It may be the Christmas season, but time has proven Grinches can strike at any time. Last year, famous YouTuber Logan Paul announced the launch of his NFT project, “CryptoZoo.” This “game” was supposed to function by providing an environment where investors collect and hatch eggs, fuse animals into hybrids, and collect passive $ZOO tokens off of their NFT creatures. Soon after the September 1st “launch date,” Paul and his team were accused of being scammers after the price of the coin plummeted and the game has purportedly “never worked from the beginning.”
YouTuber Coffeezilla has made the project a source of controversy once again by recently publishing a 3-part docuseries that covers a year of investigative work. The contents provide an almost zoological exhibit on the inner workings of a tumultuous NFT project.
I spent the last year investigating Logan Paul's blockchain scam "CryptoZoo". It became a 3 part docuseries. Part 1 is NOW LIVE. https://t.co/KhVeVJRDeO
— Coffeezilla (@coffeebreak_YT) December 17, 2022
A Zoo Without Animals
“It never worked from the beginning,” claims Helicopter Bob, a CryptoZoo investor who lost $7000 in the project, in Coffeezilla’s first video. “It wasn’t even written into the contract… where you could claim your yield.” News of the lack of the core mechanic of the game preceded the price of $ZOO plummeting 63% within 24 hours. “At this point, Logan Paul basically goes silent on CryptoZoo,” states Coffeezilla. “No more mentioning on podcasts, no more saying he hand-made art.”

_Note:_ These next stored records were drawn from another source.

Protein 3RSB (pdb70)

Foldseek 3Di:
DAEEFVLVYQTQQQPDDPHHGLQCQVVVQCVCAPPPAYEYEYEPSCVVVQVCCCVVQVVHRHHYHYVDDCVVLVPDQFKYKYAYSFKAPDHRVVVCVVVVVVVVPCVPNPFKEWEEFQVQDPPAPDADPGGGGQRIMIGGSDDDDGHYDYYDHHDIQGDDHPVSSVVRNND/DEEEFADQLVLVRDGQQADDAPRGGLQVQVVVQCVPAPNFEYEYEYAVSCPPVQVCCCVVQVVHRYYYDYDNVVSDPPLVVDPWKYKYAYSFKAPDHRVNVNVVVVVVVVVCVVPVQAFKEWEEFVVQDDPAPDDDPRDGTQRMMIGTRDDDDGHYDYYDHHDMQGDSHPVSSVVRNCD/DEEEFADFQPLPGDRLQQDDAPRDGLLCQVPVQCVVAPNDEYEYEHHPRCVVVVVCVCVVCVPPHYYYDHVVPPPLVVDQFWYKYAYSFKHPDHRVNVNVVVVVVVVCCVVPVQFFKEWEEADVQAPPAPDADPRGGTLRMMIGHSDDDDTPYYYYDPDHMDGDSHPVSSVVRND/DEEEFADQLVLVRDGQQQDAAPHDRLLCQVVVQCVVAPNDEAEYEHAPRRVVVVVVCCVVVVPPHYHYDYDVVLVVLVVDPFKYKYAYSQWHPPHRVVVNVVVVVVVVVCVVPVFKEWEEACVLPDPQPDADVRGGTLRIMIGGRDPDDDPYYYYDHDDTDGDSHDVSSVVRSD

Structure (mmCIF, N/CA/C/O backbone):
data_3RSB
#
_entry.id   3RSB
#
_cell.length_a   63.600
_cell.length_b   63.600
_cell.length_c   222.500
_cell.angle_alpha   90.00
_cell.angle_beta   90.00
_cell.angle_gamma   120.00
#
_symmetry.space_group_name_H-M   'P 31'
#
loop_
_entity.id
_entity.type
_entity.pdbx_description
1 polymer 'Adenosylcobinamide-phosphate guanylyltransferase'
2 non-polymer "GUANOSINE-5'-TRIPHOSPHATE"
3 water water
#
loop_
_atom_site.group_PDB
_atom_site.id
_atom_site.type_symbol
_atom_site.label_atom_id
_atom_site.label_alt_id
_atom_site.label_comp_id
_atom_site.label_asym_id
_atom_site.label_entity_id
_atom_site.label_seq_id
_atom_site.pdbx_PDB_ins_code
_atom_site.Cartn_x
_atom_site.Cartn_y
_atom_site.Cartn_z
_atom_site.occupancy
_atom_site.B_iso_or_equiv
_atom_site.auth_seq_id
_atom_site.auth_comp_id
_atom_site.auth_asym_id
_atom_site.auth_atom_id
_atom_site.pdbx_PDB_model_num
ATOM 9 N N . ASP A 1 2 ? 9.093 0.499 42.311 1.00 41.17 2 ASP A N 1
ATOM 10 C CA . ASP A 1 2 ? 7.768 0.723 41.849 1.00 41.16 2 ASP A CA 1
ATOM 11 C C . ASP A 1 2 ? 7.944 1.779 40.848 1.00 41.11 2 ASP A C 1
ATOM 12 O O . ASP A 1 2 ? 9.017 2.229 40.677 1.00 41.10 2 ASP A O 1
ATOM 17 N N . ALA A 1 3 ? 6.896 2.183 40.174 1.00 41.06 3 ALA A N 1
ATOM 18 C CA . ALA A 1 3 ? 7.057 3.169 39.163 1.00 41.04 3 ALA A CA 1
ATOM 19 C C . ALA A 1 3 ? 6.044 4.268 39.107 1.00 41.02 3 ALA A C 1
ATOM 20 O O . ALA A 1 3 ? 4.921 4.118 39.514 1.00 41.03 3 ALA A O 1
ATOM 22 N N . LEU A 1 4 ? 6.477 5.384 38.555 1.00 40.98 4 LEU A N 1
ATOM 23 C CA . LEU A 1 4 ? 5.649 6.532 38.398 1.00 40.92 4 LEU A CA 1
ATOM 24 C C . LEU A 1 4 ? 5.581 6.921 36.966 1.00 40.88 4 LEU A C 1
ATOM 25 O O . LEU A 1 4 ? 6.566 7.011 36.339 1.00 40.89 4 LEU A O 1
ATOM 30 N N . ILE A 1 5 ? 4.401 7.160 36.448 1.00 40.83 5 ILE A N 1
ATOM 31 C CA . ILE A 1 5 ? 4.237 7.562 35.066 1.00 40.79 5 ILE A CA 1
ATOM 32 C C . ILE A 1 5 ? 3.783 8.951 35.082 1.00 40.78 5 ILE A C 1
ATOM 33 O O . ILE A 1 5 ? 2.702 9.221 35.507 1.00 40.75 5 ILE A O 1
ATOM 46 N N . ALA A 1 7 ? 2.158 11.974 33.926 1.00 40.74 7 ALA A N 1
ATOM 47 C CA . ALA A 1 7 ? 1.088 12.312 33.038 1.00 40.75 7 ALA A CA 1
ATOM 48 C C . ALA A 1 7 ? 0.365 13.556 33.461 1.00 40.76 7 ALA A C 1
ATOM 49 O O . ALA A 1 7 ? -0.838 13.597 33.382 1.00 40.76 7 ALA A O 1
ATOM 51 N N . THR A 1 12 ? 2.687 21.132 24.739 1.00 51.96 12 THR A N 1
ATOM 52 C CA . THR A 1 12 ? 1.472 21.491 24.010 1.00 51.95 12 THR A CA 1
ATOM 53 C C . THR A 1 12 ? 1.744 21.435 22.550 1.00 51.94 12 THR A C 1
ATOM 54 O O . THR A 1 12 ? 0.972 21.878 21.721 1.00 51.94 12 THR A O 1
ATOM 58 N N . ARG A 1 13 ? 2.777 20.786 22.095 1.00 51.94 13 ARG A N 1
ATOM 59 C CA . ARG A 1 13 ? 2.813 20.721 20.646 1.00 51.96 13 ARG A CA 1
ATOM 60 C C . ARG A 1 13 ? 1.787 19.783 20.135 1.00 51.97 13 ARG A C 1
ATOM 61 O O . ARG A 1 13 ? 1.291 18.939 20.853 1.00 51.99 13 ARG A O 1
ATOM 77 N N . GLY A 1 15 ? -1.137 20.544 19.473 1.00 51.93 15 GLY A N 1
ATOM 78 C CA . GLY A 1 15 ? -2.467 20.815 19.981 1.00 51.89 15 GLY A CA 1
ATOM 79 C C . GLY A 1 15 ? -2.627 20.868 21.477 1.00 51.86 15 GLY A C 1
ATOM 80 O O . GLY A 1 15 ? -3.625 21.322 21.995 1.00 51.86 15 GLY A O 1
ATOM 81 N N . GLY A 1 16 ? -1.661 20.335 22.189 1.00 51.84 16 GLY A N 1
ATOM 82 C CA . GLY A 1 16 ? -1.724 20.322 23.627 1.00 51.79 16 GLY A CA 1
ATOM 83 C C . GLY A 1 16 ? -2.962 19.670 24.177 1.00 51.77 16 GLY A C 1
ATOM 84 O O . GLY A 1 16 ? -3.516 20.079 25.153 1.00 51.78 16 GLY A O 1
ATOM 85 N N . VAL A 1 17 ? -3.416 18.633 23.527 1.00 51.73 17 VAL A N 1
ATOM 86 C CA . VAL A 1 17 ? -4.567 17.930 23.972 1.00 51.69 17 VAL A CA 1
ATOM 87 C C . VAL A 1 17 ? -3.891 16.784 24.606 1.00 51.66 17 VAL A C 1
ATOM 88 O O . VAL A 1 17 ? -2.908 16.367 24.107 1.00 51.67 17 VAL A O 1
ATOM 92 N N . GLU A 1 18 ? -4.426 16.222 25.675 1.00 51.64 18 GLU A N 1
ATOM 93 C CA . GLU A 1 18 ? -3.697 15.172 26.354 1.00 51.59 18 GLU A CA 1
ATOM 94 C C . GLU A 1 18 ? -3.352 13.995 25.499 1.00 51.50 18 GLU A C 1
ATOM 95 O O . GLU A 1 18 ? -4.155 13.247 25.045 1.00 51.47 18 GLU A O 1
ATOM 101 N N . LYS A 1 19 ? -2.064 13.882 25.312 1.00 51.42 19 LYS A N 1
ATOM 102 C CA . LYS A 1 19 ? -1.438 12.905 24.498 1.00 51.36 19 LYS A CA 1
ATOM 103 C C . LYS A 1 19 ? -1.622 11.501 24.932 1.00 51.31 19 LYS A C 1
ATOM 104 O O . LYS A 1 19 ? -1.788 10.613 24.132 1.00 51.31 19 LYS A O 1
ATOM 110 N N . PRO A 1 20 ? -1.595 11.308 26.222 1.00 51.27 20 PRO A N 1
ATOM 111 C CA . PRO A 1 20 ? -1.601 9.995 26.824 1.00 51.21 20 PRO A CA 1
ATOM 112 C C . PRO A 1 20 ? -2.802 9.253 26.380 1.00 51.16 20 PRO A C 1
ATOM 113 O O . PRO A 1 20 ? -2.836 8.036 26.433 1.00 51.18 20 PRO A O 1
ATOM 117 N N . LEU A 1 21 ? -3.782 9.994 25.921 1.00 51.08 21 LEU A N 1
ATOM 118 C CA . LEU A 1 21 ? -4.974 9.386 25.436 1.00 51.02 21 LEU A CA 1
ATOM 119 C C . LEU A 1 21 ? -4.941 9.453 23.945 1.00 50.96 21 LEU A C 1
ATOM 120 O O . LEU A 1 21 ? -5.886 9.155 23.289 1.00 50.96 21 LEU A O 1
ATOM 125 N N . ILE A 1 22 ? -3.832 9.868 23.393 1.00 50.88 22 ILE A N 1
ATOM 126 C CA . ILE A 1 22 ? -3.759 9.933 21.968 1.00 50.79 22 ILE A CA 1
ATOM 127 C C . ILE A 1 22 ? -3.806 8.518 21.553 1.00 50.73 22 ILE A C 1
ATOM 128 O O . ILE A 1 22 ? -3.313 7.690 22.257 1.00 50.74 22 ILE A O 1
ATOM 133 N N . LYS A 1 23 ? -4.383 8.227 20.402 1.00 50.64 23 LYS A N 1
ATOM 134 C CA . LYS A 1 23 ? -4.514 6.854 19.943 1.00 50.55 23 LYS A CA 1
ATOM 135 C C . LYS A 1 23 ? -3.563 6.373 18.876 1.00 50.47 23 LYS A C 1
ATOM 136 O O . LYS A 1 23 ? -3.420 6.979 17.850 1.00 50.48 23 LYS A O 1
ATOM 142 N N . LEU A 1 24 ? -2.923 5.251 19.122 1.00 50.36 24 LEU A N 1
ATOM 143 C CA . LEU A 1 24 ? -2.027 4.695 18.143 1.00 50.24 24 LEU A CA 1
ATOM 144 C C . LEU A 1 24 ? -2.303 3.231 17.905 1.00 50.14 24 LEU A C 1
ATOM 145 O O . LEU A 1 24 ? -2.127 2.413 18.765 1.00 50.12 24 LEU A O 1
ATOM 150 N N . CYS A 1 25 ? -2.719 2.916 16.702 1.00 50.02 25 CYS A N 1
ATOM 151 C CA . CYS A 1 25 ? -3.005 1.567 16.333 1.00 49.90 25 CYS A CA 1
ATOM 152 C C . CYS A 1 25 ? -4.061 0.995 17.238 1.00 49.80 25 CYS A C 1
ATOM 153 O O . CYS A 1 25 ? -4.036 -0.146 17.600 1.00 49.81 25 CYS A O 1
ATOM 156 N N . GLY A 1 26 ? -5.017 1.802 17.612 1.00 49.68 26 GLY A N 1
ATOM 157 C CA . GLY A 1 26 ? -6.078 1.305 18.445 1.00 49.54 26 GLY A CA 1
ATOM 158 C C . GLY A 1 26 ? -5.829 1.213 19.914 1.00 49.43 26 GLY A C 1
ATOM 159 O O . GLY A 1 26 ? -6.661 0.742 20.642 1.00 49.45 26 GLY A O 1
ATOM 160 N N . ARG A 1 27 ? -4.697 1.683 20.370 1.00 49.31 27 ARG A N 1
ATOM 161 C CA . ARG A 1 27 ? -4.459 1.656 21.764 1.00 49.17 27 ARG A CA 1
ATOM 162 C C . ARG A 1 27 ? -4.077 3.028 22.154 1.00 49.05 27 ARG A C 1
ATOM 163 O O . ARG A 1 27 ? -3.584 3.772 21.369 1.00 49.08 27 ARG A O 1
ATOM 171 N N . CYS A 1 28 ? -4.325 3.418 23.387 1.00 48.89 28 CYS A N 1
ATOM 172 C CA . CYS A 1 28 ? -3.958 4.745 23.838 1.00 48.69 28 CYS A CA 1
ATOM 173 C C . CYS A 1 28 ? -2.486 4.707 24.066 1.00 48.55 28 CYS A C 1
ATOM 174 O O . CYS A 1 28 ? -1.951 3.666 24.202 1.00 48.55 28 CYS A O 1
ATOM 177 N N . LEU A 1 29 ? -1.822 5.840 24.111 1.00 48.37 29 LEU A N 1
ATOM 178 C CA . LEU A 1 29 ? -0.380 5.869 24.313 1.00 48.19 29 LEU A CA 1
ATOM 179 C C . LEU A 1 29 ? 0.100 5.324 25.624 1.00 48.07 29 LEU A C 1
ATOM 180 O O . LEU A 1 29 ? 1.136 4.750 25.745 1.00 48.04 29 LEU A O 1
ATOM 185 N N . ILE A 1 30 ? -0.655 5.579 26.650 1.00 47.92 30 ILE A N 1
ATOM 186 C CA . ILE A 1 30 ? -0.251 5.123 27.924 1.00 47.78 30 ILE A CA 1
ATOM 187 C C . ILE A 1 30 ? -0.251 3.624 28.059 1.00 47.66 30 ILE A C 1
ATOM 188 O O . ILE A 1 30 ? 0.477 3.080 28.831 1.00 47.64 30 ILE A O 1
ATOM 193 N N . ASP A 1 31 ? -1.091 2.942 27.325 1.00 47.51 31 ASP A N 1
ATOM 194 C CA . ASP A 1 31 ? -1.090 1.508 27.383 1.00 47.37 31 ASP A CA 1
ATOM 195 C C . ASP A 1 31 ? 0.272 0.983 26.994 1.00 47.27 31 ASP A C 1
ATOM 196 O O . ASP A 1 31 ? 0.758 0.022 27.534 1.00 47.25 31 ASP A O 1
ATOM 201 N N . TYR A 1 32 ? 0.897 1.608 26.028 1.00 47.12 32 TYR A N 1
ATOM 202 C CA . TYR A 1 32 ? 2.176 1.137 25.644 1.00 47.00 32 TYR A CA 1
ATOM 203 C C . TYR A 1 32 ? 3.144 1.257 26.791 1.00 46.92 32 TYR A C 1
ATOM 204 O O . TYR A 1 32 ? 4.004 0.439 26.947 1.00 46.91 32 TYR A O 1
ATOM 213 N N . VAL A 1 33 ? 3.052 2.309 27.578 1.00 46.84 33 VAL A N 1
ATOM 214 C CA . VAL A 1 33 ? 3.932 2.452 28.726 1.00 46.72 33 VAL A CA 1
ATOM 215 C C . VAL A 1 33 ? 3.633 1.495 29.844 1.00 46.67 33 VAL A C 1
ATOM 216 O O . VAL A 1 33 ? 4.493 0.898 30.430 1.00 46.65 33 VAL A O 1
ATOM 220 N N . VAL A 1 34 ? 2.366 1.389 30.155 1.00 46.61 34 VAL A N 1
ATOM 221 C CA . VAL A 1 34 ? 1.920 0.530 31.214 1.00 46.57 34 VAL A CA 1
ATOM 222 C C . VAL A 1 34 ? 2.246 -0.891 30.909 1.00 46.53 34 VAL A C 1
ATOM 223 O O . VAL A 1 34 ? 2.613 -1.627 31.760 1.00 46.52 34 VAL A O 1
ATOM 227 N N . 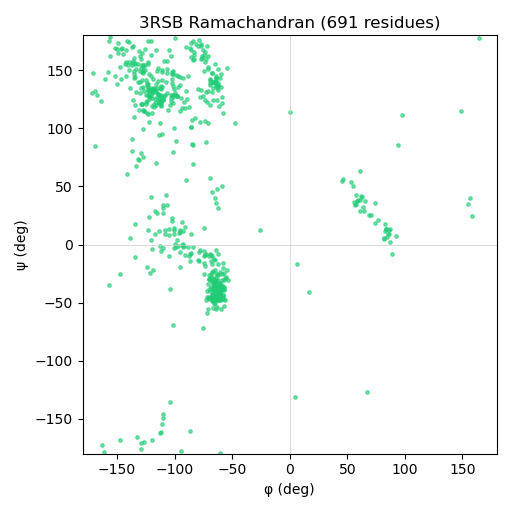SER A 1 35 ? 2.139 -1.276 29.668 1.00 46.50 35 SER A N 1
ATOM 228 C CA . SER A 1 35 ? 2.326 -2.646 29.349 1.00 46.48 35 SER A CA 1
ATOM 229 C C . SER A 1 35 ? 3.650 -3.195 29.770 1.00 46.46 35 SER A C 1
ATOM 230 O O . SER A 1 35 ? 3.714 -4.173 30.447 1.00 46.43 35 SER A O 1
ATOM 233 N N . PRO A 1 36 ? 4.722 -2.567 29.398 1.00 46.47 36 PRO A N 1
ATOM 234 C CA . PRO A 1 36 ? 6.021 -3.061 29.790 1.00 46.47 36 PRO A CA 1
ATOM 235 C C . PRO A 1 36 ? 6.240 -3.074 31.294 1.00 46.49 36 PRO A C 1
ATOM 236 O O . PRO A 1 36 ? 6.896 -3.957 31.796 1.00 46.49 36 PRO A O 1
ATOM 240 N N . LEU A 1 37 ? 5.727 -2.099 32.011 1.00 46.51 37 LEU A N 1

Investors were left waiting for signs of continued support in the project. Marketing by Logan Paul for the project was occasionally inferred by the CryptoZoo team in the project’s Discord. Ultimately, the only further mention of the project by the YouTuber was when he claimed that the project failing wasn’t his fault, that there were “bad actors” to be blamed. Chief amongst these bad actors was the developer, referred to as “Z” in the videos, who purportedly held the code for the game hostage. “Z’s” claim was different, however- according to him, he and his team of engineers hadn’t been paid for the work. He states he was wanting to “negotiate” fair payment.
The Cryptozoo story takes an interesting turn in Coffeezilla’s third video. Private messages between Logan Paul, Jake the Crypto King, Paul’s manager Jeff Levin, and CryptoZoo’s “lead developer” Eddie Ibanez, show how some of the earliest conversations about the NFT project were on how to make money without “doing anything that brings SEC eyeballs.” Their solution around the legal issues of a typical presale was to stealth launch the token on June 11th and have the team buy out of the liquidity pool before officially announcing the token on August 18th. The messages continue to grow more colorful as infighting between the team leads to accusations of them scamming each other.
The three-part docuseries is well over an hour worth of content and can serve as a cautionary tale on investing into celebrity backed projects. A statement was released by the SEC back in 2017 cautioning on the potential dangers of investing in celebrity endorsed ICOs, and they appear to mean business- Kim Kardashian was charged in October for advertising assets by EthereumMax without disclosing the payment she received.
At the end of the day, it is always important to DYOR! There are all sorts of opportunities out there.